▶ **WHAT NEEDS TO BE DONE**
Starting with the line that contains "ATOM 351 C CA", return every line through the end of the listing below exactly as written. Omit the pictures.

▶ **EXTRACTED MATERIAL**
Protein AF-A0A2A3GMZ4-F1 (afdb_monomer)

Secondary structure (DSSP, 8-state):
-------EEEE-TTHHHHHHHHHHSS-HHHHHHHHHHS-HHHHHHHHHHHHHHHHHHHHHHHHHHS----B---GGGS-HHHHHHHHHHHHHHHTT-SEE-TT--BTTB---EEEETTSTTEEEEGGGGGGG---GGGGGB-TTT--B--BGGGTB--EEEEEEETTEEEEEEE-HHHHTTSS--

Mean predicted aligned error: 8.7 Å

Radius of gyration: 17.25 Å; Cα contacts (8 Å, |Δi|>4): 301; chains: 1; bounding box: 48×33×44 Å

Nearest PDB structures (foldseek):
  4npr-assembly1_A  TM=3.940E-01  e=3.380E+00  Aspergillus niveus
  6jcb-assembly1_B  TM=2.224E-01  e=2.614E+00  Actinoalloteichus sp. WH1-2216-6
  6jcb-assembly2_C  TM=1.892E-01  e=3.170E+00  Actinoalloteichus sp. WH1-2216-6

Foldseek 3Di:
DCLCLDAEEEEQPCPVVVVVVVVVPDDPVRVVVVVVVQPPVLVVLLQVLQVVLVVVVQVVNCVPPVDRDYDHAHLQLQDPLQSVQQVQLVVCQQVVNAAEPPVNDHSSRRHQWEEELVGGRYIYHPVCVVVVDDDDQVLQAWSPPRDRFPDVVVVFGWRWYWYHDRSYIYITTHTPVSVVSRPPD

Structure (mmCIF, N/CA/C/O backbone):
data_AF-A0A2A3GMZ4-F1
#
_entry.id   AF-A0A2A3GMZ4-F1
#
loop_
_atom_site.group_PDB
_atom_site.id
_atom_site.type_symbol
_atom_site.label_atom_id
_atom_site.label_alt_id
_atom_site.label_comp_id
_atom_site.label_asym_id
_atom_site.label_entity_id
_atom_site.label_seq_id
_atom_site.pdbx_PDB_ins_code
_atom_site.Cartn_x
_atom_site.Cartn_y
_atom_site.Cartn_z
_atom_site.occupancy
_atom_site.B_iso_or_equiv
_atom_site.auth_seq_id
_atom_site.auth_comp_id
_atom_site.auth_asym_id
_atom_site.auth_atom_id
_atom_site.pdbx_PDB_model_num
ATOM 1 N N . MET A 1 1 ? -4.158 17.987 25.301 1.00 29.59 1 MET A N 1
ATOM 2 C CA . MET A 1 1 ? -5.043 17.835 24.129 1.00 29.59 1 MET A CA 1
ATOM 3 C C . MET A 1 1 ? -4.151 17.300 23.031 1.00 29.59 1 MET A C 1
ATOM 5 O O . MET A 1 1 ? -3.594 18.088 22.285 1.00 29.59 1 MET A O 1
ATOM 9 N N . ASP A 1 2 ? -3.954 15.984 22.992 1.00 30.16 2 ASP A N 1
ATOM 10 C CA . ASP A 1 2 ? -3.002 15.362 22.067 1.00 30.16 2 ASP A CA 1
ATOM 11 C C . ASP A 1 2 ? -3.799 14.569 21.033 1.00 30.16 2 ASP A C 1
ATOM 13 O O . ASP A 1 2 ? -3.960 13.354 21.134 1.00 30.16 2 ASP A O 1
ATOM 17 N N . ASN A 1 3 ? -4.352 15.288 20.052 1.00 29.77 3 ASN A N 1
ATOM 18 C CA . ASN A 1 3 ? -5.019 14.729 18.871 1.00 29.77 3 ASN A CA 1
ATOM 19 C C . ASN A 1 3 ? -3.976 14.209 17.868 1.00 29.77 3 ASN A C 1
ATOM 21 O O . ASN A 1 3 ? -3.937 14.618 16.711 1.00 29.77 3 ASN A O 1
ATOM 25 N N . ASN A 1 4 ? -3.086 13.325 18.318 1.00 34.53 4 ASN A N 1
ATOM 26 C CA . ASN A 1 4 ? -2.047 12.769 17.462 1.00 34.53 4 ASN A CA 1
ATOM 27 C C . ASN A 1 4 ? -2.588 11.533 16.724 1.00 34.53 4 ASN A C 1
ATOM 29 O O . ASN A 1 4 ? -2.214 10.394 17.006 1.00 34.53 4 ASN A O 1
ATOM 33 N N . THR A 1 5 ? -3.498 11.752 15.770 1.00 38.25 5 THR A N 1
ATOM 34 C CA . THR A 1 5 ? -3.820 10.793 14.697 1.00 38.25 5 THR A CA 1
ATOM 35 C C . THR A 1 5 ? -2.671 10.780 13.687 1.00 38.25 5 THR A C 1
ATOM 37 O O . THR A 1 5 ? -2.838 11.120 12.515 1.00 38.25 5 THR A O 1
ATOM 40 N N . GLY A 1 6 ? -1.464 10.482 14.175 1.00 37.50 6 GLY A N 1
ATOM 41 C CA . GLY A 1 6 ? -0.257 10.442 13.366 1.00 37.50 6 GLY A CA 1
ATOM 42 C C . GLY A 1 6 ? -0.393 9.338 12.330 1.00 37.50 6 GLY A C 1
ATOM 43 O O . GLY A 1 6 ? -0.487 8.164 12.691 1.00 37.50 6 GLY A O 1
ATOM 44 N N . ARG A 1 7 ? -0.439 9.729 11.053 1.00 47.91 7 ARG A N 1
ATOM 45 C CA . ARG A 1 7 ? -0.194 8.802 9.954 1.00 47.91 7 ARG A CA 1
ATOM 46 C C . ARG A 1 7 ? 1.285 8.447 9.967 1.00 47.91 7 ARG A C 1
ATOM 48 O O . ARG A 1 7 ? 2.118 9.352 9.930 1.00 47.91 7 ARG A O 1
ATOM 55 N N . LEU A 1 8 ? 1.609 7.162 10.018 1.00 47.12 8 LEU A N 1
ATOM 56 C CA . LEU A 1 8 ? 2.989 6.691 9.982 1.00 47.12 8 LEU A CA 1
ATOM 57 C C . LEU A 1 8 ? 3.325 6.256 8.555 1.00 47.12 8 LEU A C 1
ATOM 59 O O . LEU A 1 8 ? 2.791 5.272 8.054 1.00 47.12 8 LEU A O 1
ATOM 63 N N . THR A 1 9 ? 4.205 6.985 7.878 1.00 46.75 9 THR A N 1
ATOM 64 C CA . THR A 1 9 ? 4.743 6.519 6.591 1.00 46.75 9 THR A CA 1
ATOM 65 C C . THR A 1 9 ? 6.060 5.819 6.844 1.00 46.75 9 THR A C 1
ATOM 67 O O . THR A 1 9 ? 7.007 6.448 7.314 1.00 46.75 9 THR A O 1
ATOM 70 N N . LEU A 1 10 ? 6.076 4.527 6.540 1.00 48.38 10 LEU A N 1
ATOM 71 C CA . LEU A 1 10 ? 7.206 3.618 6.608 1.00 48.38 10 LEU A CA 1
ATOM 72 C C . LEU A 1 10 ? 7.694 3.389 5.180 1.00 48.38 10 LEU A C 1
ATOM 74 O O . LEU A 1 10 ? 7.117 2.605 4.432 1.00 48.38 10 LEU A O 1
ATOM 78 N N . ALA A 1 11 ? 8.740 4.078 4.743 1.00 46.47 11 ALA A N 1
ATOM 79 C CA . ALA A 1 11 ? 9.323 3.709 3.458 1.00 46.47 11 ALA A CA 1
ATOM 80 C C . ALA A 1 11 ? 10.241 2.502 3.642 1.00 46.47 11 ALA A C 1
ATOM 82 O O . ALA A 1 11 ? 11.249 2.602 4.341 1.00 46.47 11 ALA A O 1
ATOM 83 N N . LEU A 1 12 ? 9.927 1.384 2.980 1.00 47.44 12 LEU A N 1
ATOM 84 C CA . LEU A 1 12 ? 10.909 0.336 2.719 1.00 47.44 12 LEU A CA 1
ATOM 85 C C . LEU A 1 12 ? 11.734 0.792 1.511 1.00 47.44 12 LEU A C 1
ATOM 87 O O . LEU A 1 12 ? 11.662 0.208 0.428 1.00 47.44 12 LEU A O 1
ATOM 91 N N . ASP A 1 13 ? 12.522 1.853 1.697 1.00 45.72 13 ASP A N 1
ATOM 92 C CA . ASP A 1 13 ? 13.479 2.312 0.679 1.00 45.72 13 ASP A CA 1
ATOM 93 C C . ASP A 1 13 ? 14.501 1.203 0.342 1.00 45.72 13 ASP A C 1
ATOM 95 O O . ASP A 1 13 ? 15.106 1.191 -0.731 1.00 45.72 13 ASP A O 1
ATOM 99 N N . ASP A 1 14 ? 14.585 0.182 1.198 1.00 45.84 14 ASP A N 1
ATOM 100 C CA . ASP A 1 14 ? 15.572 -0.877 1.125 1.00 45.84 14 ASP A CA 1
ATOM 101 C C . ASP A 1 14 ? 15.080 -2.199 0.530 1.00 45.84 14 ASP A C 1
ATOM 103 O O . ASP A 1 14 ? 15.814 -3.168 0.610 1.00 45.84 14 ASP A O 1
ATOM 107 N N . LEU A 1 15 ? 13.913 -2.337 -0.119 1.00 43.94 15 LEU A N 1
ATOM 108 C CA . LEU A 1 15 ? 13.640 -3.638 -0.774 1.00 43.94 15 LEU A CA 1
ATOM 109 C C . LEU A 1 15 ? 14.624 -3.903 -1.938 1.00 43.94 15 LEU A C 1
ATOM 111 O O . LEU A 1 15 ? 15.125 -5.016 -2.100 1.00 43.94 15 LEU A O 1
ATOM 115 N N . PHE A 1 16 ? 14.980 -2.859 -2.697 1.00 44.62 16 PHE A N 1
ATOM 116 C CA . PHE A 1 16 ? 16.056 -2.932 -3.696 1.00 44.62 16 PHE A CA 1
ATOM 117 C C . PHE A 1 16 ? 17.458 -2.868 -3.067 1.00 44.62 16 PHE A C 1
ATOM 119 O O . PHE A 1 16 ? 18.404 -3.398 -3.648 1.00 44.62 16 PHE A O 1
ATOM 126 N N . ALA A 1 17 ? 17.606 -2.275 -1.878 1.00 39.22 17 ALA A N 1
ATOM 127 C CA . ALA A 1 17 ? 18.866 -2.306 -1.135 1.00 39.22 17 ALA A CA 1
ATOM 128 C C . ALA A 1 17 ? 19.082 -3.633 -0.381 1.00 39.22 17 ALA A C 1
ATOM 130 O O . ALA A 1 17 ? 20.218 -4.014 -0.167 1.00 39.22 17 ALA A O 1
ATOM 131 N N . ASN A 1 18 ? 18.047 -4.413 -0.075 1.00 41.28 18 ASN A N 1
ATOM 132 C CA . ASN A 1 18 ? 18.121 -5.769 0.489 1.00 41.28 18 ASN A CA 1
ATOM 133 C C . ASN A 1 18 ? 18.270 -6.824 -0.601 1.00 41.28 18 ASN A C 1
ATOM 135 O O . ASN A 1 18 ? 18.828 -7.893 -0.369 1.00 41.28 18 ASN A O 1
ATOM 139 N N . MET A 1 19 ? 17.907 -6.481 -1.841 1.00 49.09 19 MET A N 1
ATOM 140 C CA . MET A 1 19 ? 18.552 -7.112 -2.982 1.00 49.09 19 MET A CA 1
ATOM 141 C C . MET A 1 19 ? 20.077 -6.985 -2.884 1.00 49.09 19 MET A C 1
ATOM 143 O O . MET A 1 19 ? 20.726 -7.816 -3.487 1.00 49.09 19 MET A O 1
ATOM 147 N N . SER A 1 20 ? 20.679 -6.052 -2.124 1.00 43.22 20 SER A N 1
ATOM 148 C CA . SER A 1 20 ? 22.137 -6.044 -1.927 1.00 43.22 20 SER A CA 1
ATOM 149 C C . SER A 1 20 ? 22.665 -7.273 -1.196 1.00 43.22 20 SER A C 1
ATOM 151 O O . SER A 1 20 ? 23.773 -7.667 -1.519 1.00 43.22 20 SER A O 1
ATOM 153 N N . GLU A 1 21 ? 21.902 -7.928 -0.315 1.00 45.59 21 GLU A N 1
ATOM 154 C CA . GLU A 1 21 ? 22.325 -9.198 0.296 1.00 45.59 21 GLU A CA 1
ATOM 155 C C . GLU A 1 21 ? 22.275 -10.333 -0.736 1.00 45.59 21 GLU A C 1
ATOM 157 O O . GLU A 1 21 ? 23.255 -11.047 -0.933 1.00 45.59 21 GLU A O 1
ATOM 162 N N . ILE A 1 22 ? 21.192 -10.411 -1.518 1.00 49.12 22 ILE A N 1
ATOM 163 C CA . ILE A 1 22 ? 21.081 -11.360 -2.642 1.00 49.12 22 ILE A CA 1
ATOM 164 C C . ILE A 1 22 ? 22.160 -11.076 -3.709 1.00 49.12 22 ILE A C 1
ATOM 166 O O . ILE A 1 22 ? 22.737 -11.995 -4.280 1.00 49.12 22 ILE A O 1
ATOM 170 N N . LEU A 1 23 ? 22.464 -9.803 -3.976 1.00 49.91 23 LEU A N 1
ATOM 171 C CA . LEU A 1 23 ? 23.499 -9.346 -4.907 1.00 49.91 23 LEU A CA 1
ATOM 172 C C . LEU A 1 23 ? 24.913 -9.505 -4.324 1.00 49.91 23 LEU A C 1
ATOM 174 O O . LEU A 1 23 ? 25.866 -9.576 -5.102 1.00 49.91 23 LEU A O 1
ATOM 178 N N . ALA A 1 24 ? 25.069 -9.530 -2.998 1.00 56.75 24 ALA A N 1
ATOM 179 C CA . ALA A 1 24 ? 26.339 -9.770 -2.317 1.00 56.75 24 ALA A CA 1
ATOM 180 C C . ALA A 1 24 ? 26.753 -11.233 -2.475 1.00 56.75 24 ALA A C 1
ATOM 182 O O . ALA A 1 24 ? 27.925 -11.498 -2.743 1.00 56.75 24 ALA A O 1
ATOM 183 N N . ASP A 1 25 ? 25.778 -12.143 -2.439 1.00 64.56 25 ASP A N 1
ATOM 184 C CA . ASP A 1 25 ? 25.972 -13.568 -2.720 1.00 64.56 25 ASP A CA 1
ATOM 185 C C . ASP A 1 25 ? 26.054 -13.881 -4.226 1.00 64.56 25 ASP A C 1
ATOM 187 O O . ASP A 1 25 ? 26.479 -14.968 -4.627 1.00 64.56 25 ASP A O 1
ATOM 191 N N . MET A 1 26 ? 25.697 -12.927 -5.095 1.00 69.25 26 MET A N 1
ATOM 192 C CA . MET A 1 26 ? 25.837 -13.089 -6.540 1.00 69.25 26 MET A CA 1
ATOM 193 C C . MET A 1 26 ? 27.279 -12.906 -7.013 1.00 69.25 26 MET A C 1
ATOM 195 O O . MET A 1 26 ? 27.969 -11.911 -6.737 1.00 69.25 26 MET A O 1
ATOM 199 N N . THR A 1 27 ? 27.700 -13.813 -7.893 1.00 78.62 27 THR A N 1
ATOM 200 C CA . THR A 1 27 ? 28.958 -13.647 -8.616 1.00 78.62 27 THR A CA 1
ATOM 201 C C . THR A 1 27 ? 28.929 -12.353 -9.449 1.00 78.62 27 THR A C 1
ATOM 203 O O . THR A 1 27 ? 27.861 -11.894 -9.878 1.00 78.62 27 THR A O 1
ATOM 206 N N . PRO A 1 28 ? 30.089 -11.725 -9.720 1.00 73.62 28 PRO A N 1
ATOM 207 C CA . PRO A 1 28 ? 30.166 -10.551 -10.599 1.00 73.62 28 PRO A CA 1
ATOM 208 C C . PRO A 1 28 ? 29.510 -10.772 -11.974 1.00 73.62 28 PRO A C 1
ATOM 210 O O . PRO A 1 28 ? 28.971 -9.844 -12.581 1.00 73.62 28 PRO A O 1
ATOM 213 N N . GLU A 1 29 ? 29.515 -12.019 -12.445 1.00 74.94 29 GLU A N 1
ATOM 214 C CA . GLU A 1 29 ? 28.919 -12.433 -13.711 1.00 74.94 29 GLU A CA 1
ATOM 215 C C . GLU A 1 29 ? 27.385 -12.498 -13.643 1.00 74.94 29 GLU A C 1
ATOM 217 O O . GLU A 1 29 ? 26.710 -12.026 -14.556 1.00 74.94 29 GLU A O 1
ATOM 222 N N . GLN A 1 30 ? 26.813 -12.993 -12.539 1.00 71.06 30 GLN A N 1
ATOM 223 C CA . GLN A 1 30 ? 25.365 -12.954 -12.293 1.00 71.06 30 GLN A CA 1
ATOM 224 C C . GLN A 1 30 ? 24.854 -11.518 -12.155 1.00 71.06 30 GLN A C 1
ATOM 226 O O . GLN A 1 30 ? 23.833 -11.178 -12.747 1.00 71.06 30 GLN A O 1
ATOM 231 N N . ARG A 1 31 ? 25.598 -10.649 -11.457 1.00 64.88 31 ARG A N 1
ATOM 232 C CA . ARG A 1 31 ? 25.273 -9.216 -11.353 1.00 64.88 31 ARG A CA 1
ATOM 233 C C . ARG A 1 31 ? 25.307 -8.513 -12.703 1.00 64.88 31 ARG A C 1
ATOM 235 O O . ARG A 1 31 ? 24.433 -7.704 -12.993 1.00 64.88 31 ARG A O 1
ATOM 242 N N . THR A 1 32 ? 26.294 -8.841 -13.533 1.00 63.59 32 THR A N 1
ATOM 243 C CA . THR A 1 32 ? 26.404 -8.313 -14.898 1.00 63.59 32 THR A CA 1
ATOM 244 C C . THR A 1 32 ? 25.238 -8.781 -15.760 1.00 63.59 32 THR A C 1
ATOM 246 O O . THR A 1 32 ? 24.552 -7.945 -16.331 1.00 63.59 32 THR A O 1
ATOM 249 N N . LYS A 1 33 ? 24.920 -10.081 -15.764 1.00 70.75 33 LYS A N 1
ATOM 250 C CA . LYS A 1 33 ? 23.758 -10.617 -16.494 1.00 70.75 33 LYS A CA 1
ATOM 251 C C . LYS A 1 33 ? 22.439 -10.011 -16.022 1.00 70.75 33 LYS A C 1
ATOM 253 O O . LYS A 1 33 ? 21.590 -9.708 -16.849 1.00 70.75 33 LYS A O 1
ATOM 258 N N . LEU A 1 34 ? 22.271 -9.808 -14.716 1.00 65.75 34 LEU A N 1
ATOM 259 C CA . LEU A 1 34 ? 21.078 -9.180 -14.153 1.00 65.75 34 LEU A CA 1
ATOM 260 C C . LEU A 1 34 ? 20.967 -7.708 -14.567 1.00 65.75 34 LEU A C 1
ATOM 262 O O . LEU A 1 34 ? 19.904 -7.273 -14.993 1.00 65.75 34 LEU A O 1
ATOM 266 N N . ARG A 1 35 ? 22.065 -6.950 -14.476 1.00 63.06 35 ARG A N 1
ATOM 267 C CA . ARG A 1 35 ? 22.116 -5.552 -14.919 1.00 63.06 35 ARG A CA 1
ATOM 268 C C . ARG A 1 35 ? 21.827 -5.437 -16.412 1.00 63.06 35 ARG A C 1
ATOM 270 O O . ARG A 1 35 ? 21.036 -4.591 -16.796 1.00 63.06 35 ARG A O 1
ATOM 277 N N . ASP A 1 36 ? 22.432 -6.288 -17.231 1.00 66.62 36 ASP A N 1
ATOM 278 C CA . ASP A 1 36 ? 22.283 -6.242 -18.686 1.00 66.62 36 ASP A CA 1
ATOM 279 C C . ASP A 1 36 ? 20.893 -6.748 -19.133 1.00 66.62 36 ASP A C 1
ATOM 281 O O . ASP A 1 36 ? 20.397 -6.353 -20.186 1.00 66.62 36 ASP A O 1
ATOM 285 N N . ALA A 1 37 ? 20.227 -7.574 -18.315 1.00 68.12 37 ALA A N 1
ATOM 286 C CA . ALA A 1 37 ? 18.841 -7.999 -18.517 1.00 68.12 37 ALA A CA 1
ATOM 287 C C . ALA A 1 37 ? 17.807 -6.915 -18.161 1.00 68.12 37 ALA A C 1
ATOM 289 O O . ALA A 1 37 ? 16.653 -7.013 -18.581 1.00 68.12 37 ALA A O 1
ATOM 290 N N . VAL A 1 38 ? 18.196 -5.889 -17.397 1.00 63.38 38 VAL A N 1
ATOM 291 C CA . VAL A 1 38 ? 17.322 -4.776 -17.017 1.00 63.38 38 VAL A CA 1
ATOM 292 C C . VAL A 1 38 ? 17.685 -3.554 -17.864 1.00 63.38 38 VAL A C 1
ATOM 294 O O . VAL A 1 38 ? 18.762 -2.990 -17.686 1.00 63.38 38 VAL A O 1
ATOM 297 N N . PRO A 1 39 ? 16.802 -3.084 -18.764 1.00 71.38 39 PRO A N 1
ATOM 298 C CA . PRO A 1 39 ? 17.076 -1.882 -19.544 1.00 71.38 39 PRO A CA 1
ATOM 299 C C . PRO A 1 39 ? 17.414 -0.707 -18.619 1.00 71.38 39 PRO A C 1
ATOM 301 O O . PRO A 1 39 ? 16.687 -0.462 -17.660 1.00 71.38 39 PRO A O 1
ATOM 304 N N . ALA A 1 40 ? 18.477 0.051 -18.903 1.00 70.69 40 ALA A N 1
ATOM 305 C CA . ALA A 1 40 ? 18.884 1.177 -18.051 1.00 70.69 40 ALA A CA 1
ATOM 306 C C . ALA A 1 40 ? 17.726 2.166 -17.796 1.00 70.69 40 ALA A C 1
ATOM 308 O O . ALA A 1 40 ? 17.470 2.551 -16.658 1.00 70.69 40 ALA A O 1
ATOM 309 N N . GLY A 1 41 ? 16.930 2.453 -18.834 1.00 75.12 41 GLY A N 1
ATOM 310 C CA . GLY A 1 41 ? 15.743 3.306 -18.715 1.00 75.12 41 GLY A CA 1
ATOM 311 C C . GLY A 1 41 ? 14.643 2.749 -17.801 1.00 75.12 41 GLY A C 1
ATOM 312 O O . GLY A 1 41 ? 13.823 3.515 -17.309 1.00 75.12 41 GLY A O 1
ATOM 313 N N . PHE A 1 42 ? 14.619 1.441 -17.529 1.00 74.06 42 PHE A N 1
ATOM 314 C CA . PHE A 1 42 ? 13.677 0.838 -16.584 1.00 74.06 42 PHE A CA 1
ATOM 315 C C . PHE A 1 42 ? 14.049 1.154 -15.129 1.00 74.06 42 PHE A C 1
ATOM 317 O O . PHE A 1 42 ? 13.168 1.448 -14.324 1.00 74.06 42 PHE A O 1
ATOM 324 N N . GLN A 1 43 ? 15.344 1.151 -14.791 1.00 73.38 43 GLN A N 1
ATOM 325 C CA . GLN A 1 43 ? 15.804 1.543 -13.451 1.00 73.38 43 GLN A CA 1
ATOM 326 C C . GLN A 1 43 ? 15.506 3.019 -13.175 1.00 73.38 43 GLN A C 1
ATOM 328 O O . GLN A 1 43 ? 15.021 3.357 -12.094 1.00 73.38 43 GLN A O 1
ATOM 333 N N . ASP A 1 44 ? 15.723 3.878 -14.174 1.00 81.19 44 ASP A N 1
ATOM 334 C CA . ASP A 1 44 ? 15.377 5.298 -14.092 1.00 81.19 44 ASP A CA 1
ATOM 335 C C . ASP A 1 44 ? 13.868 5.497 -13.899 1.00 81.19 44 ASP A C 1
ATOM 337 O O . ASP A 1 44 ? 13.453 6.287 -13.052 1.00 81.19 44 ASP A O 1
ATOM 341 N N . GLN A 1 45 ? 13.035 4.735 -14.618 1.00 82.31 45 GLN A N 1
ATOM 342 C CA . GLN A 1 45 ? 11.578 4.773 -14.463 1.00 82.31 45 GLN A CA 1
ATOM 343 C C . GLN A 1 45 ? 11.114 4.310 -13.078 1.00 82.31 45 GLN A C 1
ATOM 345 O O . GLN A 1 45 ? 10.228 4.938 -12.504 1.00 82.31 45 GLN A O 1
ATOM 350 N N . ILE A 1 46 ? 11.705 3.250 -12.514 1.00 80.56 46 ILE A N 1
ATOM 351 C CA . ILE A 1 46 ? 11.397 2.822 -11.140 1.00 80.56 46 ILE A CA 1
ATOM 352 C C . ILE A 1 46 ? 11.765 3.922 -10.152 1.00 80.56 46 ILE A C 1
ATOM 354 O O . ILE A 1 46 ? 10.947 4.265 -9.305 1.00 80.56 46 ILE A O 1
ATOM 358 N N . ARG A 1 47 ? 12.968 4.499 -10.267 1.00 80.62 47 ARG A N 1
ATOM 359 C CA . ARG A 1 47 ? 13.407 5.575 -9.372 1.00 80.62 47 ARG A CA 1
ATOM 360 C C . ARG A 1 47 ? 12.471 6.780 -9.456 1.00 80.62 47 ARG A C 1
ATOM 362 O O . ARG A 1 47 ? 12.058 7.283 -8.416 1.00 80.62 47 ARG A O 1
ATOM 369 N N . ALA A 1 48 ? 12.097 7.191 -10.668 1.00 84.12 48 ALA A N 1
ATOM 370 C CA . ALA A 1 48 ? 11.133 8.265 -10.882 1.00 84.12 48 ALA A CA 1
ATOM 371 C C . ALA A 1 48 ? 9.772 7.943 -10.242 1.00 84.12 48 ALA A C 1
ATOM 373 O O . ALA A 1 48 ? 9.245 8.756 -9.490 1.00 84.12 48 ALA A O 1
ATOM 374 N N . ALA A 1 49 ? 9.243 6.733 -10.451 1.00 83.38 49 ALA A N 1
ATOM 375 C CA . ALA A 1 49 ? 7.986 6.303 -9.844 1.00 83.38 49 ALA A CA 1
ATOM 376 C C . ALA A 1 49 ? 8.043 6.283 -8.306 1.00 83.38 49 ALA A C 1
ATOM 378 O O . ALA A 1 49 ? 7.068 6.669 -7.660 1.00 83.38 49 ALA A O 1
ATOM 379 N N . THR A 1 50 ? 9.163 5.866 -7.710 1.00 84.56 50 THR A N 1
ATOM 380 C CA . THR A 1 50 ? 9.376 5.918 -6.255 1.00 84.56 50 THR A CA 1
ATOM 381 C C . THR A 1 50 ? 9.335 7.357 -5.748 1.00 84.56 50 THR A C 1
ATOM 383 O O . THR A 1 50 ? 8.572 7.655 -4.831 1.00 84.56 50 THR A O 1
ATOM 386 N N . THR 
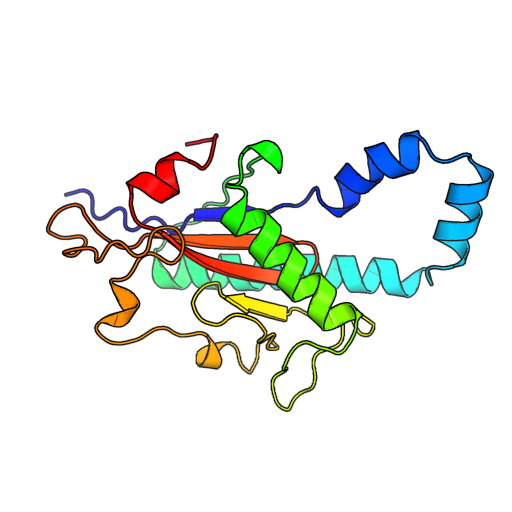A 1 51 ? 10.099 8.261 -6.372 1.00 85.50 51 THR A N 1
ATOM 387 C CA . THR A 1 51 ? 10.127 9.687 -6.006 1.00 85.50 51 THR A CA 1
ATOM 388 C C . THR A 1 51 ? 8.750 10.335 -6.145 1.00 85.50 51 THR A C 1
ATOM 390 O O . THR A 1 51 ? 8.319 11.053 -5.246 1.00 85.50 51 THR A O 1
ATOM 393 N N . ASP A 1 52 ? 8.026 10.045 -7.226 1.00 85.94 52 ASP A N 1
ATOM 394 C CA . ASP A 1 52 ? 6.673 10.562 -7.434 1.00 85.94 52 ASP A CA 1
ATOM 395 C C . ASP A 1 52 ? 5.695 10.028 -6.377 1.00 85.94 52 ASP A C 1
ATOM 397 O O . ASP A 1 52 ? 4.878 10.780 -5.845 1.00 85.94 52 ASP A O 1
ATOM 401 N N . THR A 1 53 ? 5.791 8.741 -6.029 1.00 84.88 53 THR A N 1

▶ **TASK RESULT**
ATOM 351 C CA . ILE A 1 46 ? 11.397 2.822 -11.140 1.00 80.56 46 ILE A CA 1
ATOM 352 C C . ILE A 1 46 ? 11.765 3.922 -10.152 1.00 80.56 46 ILE A C 1
ATOM 354 O O . ILE A 1 46 ? 10.947 4.265 -9.305 1.00 80.56 46 ILE A O 1
ATOM 358 N N . ARG A 1 47 ? 12.968 4.499 -10.267 1.00 80.62 47 ARG A N 1
ATOM 359 C CA . ARG A 1 47 ? 13.407 5.575 -9.372 1.00 80.62 47 ARG A CA 1
ATOM 360 C C . ARG A 1 47 ? 12.471 6.780 -9.456 1.00 80.62 47 ARG A C 1
ATOM 362 O O . ARG A 1 47 ? 12.058 7.283 -8.416 1.00 80.62 47 ARG A O 1
ATOM 369 N N . ALA A 1 48 ? 12.097 7.191 -10.668 1.00 84.12 48 ALA A N 1
ATOM 370 C CA . ALA A 1 48 ? 11.133 8.265 -10.882 1.00 84.12 48 ALA A CA 1
ATOM 371 C C . ALA A 1 48 ? 9.772 7.943 -10.242 1.00 84.12 48 ALA A C 1
ATOM 373 O O . ALA A 1 48 ? 9.245 8.756 -9.490 1.00 84.12 48 ALA A O 1
ATOM 374 N N . ALA A 1 49 ? 9.243 6.733 -10.451 1.00 83.38 49 ALA A N 1
ATOM 375 C CA . ALA A 1 49 ? 7.986 6.303 -9.844 1.00 83.38 49 ALA A CA 1
ATOM 376 C C . ALA A 1 49 ? 8.043 6.283 -8.306 1.00 83.38 49 ALA A C 1
ATOM 378 O O . ALA A 1 49 ? 7.068 6.669 -7.660 1.00 83.38 49 ALA A O 1
ATOM 379 N N . THR A 1 50 ? 9.163 5.866 -7.710 1.00 84.56 50 THR A N 1
ATOM 380 C CA . THR A 1 50 ? 9.376 5.918 -6.255 1.00 84.56 50 THR A CA 1
ATOM 381 C C . THR A 1 50 ? 9.335 7.357 -5.748 1.00 84.56 50 THR A C 1
ATOM 383 O O . THR A 1 50 ? 8.572 7.655 -4.831 1.00 84.56 50 THR A O 1
ATOM 386 N N . THR 
A 1 51 ? 10.099 8.261 -6.372 1.00 85.50 51 THR A N 1
ATOM 387 C CA . THR A 1 51 ? 10.127 9.687 -6.006 1.00 85.50 51 THR A CA 1
ATOM 388 C C . THR A 1 51 ? 8.750 10.335 -6.145 1.00 85.50 51 THR A C 1
ATOM 390 O O . THR A 1 51 ? 8.319 11.053 -5.246 1.00 85.50 51 THR A O 1
ATOM 393 N N . ASP A 1 52 ? 8.026 10.045 -7.226 1.00 85.94 52 ASP A N 1
ATOM 394 C CA . ASP A 1 52 ? 6.673 10.562 -7.434 1.00 85.94 52 ASP A CA 1
ATOM 395 C C . ASP A 1 52 ? 5.695 10.028 -6.377 1.00 85.94 52 ASP A C 1
ATOM 397 O O . ASP A 1 52 ? 4.878 10.780 -5.845 1.00 85.94 52 ASP A O 1
ATOM 401 N N . THR A 1 53 ? 5.791 8.741 -6.029 1.00 84.88 53 THR A N 1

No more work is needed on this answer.